● **Exercise prompt**: Could you reproduce the lines below from the one with "ATOM 190 N N" through the one with "ATOM 202 O O"? Keep both ends and add nothing.

● **Data to use**:
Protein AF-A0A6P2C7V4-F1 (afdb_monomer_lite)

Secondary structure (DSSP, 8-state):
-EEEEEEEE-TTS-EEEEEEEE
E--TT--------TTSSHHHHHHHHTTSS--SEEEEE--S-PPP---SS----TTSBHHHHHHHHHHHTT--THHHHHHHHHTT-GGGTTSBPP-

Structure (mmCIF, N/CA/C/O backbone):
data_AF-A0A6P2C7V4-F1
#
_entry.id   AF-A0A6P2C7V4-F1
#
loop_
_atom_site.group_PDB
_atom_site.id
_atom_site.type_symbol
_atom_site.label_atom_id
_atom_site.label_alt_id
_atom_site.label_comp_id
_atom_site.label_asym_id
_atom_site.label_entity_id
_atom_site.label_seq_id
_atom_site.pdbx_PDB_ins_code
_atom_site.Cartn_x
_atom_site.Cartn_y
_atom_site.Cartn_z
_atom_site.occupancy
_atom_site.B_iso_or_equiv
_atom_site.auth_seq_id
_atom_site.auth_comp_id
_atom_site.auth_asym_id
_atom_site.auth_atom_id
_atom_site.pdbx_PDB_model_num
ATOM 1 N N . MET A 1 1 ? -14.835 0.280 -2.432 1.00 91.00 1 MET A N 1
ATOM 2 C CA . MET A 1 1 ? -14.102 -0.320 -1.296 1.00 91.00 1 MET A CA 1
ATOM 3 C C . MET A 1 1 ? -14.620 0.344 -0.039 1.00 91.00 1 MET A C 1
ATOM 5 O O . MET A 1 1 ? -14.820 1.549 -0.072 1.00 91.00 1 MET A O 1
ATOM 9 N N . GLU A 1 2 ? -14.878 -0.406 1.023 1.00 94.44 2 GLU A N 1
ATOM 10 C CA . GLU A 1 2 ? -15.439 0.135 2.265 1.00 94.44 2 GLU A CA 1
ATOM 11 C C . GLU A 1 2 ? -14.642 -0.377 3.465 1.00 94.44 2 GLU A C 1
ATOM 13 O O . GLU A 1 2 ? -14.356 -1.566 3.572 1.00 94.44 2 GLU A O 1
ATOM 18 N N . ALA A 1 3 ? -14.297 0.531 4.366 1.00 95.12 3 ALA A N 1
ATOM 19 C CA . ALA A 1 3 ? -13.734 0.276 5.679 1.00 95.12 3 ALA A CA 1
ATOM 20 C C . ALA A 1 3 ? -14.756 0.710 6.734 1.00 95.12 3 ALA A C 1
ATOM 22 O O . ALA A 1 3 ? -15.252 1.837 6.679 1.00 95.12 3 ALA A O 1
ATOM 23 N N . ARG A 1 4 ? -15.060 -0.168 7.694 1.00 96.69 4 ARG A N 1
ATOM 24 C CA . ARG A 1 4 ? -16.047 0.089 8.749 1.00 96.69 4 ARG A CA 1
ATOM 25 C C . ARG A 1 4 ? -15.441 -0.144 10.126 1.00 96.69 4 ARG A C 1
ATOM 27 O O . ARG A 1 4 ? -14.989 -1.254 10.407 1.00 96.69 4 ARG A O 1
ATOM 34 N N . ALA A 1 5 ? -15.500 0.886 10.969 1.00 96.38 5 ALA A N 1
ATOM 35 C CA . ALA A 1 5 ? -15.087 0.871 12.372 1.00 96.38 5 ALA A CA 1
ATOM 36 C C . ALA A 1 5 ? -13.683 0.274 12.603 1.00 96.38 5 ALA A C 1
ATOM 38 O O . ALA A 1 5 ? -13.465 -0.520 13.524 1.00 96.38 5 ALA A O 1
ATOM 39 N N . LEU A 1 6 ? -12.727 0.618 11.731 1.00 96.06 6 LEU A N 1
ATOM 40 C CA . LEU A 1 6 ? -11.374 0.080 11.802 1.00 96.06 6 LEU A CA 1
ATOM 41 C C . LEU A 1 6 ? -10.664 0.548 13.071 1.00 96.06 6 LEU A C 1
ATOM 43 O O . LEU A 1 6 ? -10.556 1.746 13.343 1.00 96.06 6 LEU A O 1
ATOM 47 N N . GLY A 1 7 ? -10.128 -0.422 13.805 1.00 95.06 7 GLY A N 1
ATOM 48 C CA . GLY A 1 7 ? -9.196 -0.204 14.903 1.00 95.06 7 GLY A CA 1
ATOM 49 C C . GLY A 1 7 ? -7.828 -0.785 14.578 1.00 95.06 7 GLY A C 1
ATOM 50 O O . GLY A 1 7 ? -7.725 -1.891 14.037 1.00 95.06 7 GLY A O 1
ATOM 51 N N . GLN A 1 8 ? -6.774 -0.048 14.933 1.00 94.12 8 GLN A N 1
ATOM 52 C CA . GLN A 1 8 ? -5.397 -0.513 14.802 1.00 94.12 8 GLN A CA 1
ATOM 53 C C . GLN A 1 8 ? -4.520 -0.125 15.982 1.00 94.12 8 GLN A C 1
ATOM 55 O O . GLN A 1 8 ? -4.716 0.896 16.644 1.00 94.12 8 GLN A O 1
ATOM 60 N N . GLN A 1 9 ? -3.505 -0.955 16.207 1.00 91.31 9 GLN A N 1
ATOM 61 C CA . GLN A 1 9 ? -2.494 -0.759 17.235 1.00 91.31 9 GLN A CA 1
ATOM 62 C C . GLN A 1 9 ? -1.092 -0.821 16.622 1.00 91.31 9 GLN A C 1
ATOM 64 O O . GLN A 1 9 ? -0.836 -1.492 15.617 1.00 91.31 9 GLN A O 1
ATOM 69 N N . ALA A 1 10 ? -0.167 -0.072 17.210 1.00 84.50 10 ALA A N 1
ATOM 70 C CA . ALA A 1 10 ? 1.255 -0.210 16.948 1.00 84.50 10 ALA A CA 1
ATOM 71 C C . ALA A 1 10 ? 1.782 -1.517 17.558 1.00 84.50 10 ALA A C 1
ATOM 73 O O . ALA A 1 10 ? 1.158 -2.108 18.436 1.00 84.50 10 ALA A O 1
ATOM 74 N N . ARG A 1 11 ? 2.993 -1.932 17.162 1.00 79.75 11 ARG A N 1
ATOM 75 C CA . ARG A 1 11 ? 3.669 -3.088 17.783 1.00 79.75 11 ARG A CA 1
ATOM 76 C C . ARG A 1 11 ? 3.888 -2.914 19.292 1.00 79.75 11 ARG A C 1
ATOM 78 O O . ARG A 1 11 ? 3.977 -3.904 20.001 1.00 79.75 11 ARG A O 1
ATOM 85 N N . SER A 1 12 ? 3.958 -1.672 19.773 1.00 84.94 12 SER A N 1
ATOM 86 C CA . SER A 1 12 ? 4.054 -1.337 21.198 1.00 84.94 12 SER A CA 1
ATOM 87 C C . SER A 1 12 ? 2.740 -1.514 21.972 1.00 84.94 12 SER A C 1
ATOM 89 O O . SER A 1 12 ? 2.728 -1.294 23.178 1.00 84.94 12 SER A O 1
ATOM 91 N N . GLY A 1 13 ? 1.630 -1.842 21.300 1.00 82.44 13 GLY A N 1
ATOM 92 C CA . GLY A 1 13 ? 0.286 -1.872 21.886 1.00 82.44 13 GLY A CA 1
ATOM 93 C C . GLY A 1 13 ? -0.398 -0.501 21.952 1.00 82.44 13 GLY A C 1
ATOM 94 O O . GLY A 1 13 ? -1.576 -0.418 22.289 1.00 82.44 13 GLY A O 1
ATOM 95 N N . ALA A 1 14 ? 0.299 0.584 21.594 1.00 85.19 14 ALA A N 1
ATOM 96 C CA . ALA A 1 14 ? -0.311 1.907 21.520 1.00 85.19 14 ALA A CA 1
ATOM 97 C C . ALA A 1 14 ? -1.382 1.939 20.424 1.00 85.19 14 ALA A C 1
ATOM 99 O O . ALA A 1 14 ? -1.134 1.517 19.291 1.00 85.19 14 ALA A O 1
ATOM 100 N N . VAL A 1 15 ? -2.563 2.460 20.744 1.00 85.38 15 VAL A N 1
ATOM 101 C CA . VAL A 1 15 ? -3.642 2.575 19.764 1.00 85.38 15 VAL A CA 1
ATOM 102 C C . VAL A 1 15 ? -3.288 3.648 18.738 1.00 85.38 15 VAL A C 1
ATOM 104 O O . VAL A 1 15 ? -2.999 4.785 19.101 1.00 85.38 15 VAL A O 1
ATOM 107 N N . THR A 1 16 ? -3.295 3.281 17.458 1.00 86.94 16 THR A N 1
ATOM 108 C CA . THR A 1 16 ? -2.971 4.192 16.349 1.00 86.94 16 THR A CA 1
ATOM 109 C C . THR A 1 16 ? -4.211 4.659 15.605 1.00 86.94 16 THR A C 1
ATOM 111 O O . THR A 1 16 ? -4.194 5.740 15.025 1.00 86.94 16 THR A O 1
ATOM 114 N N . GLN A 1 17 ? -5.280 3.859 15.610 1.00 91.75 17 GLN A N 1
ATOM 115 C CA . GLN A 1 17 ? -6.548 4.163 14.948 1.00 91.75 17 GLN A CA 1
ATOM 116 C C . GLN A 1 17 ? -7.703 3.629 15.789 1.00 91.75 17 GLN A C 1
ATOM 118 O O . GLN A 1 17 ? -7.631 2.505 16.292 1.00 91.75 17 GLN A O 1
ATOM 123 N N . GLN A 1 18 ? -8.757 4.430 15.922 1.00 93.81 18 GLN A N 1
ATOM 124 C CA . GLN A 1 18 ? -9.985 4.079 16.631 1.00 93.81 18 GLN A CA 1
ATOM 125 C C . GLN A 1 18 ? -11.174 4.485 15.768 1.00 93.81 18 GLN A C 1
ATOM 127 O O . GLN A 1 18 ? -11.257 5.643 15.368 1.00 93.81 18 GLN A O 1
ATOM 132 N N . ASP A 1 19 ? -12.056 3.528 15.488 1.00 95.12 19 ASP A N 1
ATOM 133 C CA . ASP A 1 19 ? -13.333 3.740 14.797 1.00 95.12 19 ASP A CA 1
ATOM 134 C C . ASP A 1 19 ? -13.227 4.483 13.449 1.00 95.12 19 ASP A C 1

* * *

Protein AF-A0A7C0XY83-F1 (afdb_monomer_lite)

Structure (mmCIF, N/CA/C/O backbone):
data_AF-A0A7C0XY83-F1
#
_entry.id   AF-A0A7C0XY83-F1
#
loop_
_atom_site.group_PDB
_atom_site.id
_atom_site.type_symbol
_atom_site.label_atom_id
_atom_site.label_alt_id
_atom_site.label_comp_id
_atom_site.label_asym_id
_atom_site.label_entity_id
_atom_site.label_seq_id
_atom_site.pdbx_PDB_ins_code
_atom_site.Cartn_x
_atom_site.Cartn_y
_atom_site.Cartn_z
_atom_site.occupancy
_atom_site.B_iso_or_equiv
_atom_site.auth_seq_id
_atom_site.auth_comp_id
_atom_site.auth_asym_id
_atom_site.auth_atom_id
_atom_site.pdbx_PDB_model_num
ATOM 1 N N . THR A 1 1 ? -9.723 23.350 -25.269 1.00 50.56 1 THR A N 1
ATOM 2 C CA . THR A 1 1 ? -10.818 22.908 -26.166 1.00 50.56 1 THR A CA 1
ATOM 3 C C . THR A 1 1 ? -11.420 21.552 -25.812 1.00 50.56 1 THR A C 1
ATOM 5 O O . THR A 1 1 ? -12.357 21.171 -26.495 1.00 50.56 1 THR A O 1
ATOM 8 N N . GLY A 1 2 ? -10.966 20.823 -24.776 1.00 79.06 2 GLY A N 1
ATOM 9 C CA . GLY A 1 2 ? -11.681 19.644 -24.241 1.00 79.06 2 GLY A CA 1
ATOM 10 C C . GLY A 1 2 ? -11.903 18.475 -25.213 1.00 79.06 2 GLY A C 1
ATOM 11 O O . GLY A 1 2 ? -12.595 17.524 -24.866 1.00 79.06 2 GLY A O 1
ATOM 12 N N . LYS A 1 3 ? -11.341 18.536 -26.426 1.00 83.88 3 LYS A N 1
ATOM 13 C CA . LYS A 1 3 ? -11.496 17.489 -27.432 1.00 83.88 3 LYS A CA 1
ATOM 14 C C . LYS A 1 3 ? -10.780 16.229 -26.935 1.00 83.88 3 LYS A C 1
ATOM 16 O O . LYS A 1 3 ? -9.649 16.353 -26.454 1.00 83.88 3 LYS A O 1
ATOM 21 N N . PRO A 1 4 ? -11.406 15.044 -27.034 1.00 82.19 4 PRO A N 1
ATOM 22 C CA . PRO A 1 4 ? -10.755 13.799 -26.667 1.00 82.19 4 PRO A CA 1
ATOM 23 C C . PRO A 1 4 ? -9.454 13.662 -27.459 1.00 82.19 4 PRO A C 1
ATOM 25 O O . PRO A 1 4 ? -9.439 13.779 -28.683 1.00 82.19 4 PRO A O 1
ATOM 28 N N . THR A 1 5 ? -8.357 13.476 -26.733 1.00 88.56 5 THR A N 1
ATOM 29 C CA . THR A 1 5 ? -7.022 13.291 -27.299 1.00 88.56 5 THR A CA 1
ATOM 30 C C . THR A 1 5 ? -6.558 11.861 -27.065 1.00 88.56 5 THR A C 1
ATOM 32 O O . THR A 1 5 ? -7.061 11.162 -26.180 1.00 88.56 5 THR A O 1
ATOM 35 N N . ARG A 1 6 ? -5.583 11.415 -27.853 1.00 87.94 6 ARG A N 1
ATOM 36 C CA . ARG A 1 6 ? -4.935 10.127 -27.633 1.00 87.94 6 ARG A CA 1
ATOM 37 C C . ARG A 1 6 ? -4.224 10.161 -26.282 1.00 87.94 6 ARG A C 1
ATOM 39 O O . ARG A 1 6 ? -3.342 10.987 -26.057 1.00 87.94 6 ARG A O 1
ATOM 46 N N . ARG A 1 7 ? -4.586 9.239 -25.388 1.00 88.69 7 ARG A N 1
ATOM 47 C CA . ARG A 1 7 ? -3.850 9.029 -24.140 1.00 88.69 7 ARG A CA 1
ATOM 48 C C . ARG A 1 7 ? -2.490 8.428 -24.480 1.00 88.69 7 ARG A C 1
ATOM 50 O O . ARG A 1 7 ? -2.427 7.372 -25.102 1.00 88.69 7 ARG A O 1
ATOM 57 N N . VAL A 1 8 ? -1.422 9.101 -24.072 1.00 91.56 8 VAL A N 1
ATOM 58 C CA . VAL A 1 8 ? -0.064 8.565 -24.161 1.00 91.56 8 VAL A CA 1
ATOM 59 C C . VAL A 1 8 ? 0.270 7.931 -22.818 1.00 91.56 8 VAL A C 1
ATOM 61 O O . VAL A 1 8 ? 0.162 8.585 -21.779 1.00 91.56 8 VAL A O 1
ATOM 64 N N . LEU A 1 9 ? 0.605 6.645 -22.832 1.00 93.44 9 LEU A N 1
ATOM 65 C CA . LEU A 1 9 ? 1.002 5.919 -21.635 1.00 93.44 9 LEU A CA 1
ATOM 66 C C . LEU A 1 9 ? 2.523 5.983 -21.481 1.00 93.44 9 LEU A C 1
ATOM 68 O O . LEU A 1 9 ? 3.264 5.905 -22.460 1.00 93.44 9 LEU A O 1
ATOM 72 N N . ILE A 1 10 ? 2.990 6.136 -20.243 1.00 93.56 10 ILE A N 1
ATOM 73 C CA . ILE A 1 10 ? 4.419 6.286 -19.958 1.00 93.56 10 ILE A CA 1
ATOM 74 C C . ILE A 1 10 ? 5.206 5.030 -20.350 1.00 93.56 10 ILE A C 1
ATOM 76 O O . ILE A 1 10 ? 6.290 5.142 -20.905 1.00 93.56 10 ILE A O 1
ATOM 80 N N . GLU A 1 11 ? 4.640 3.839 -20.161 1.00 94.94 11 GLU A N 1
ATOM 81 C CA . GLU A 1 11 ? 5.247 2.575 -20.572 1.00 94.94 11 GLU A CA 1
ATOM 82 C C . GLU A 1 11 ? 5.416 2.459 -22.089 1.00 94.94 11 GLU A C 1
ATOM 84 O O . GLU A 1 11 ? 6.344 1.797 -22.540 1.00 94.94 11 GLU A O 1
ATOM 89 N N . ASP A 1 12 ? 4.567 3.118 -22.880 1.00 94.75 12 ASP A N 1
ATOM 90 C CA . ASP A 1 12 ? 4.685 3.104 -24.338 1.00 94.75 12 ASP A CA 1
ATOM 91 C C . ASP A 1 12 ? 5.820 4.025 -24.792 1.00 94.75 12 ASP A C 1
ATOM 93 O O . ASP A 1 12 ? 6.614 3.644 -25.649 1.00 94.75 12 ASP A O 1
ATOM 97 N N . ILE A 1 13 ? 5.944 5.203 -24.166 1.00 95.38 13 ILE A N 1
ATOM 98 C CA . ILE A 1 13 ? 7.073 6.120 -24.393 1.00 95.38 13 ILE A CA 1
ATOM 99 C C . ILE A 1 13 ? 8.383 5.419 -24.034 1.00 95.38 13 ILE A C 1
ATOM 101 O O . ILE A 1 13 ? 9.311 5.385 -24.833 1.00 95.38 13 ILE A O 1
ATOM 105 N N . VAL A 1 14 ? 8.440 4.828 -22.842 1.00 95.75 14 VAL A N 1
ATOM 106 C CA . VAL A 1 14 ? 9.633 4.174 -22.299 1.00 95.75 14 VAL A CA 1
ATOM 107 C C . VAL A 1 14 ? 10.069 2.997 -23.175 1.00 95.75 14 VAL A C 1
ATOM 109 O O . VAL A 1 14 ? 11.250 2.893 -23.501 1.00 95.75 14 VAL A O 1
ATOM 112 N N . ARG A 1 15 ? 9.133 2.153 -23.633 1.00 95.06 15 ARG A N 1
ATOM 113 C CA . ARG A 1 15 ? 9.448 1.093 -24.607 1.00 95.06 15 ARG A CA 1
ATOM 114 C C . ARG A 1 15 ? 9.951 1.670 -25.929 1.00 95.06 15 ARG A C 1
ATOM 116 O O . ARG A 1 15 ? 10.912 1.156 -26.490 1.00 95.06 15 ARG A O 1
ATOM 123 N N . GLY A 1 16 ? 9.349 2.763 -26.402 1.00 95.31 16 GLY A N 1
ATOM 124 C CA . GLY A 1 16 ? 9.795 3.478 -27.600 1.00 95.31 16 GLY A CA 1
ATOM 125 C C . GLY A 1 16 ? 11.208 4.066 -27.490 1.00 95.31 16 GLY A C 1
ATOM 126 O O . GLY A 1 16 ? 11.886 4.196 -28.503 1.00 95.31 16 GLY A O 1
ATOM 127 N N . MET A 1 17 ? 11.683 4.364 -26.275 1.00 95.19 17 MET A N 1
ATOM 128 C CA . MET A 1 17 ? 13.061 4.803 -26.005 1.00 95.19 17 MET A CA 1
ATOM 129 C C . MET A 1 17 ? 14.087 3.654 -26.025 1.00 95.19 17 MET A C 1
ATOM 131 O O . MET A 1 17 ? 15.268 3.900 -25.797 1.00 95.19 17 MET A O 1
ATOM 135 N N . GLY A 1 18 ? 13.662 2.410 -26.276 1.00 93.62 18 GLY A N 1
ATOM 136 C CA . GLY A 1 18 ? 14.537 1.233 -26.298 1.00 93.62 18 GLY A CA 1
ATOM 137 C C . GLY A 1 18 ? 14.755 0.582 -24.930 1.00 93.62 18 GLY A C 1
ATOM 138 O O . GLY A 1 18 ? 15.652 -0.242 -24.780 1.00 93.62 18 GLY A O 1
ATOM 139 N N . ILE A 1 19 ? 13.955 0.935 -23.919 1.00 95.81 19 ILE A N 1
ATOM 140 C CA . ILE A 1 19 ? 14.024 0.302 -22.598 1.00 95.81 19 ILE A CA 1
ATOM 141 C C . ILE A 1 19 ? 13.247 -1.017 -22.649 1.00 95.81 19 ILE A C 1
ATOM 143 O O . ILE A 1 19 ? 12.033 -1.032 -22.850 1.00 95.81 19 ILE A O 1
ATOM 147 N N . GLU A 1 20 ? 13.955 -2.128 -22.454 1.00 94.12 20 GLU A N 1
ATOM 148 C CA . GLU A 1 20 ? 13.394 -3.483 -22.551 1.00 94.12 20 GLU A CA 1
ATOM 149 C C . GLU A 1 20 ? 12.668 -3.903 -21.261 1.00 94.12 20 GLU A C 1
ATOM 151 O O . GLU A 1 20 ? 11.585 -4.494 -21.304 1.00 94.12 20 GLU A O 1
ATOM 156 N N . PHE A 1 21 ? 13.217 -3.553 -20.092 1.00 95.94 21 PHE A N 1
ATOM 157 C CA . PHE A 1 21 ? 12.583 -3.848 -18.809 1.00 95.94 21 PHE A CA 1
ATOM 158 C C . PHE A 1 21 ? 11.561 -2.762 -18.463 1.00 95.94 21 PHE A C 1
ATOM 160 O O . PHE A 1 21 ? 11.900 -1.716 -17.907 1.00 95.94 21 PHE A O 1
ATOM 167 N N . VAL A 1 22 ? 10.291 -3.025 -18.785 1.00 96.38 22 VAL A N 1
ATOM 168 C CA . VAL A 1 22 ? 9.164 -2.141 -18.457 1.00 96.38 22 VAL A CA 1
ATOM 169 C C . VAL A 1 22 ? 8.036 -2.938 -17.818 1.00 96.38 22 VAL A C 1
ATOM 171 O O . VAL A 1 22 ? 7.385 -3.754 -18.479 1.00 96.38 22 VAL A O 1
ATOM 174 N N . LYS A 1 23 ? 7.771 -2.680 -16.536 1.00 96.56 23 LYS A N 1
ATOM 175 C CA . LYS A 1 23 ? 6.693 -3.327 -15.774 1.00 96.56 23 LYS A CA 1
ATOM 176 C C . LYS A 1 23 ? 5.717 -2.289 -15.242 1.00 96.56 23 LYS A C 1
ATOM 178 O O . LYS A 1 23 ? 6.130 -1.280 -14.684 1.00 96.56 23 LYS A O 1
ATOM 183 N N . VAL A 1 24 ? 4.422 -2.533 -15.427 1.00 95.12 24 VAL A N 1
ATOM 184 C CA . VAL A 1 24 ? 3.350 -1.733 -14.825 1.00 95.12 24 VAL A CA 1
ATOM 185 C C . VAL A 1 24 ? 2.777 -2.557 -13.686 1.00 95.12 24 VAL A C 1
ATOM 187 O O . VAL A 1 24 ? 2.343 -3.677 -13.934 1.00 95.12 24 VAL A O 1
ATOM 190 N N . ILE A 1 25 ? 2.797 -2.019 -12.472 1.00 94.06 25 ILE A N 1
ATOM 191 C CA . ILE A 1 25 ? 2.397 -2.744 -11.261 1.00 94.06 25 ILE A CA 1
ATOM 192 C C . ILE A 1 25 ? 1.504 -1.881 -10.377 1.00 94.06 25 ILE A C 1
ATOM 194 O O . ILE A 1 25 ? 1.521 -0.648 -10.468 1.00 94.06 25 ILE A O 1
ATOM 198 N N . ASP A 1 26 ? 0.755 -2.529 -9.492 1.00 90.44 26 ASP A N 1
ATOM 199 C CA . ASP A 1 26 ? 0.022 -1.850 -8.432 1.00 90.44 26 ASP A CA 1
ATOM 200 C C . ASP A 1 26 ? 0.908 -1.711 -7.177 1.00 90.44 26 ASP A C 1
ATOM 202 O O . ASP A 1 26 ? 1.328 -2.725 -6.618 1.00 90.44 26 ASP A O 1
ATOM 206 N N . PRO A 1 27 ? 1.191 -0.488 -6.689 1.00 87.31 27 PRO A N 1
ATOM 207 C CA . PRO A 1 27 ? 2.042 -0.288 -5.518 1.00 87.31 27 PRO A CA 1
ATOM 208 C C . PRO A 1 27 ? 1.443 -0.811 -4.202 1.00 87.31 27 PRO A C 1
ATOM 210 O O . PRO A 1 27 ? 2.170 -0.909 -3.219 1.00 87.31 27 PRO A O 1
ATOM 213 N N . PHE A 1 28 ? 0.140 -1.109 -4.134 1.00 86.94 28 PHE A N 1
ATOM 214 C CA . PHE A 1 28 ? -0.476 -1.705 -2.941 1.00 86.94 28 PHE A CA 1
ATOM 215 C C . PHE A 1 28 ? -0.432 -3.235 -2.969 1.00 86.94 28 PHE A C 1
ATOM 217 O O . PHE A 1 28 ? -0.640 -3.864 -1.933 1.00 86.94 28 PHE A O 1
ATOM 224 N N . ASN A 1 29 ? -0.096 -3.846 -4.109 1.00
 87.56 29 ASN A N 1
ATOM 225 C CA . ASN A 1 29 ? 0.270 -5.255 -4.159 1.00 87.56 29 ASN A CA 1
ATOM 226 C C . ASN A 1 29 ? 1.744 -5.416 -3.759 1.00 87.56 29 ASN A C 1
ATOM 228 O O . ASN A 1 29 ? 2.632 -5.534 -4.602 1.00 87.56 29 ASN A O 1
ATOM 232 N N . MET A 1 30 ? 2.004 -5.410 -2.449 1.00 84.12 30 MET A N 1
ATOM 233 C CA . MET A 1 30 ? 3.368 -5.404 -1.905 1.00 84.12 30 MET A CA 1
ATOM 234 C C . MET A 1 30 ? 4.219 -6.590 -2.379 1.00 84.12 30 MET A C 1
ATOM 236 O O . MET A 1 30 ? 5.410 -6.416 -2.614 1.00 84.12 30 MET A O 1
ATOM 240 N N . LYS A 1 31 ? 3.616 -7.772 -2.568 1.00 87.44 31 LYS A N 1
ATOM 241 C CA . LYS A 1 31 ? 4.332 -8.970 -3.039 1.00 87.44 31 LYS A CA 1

● **Written reply**:
ATOM 190 N N . ILE A 1 25 ? 2.797 -2.019 -12.472 1.00 94.06 25 ILE A N 1
ATOM 191 C CA . ILE A 1 25 ? 2.397 -2.744 -11.261 1.00 94.06 25 ILE A CA 1
ATOM 192 C C . ILE A 1 25 ? 1.504 -1.881 -10.377 1.00 94.06 25 ILE A C 1
ATOM 194 O O . ILE A 1 25 ? 1.521 -0.648 -10.468 1.00 94.06 25 ILE A O 1
ATOM 198 N N . ASP A 1 26 ? 0.755 -2.529 -9.492 1.00 90.44 26 ASP A N 1
ATOM 199 C CA . ASP A 1 26 ? 0.022 -1.850 -8.432 1.00 90.44 26 ASP A CA 1
ATOM 200 C C . ASP A 1 26 ? 0.908 -1.711 -7.177 1.00 90.44 26 ASP A C 1
ATOM 202 O O . ASP A 1 26 ? 1.328 -2.725 -6.618 1.00 90.44 26 ASP A O 1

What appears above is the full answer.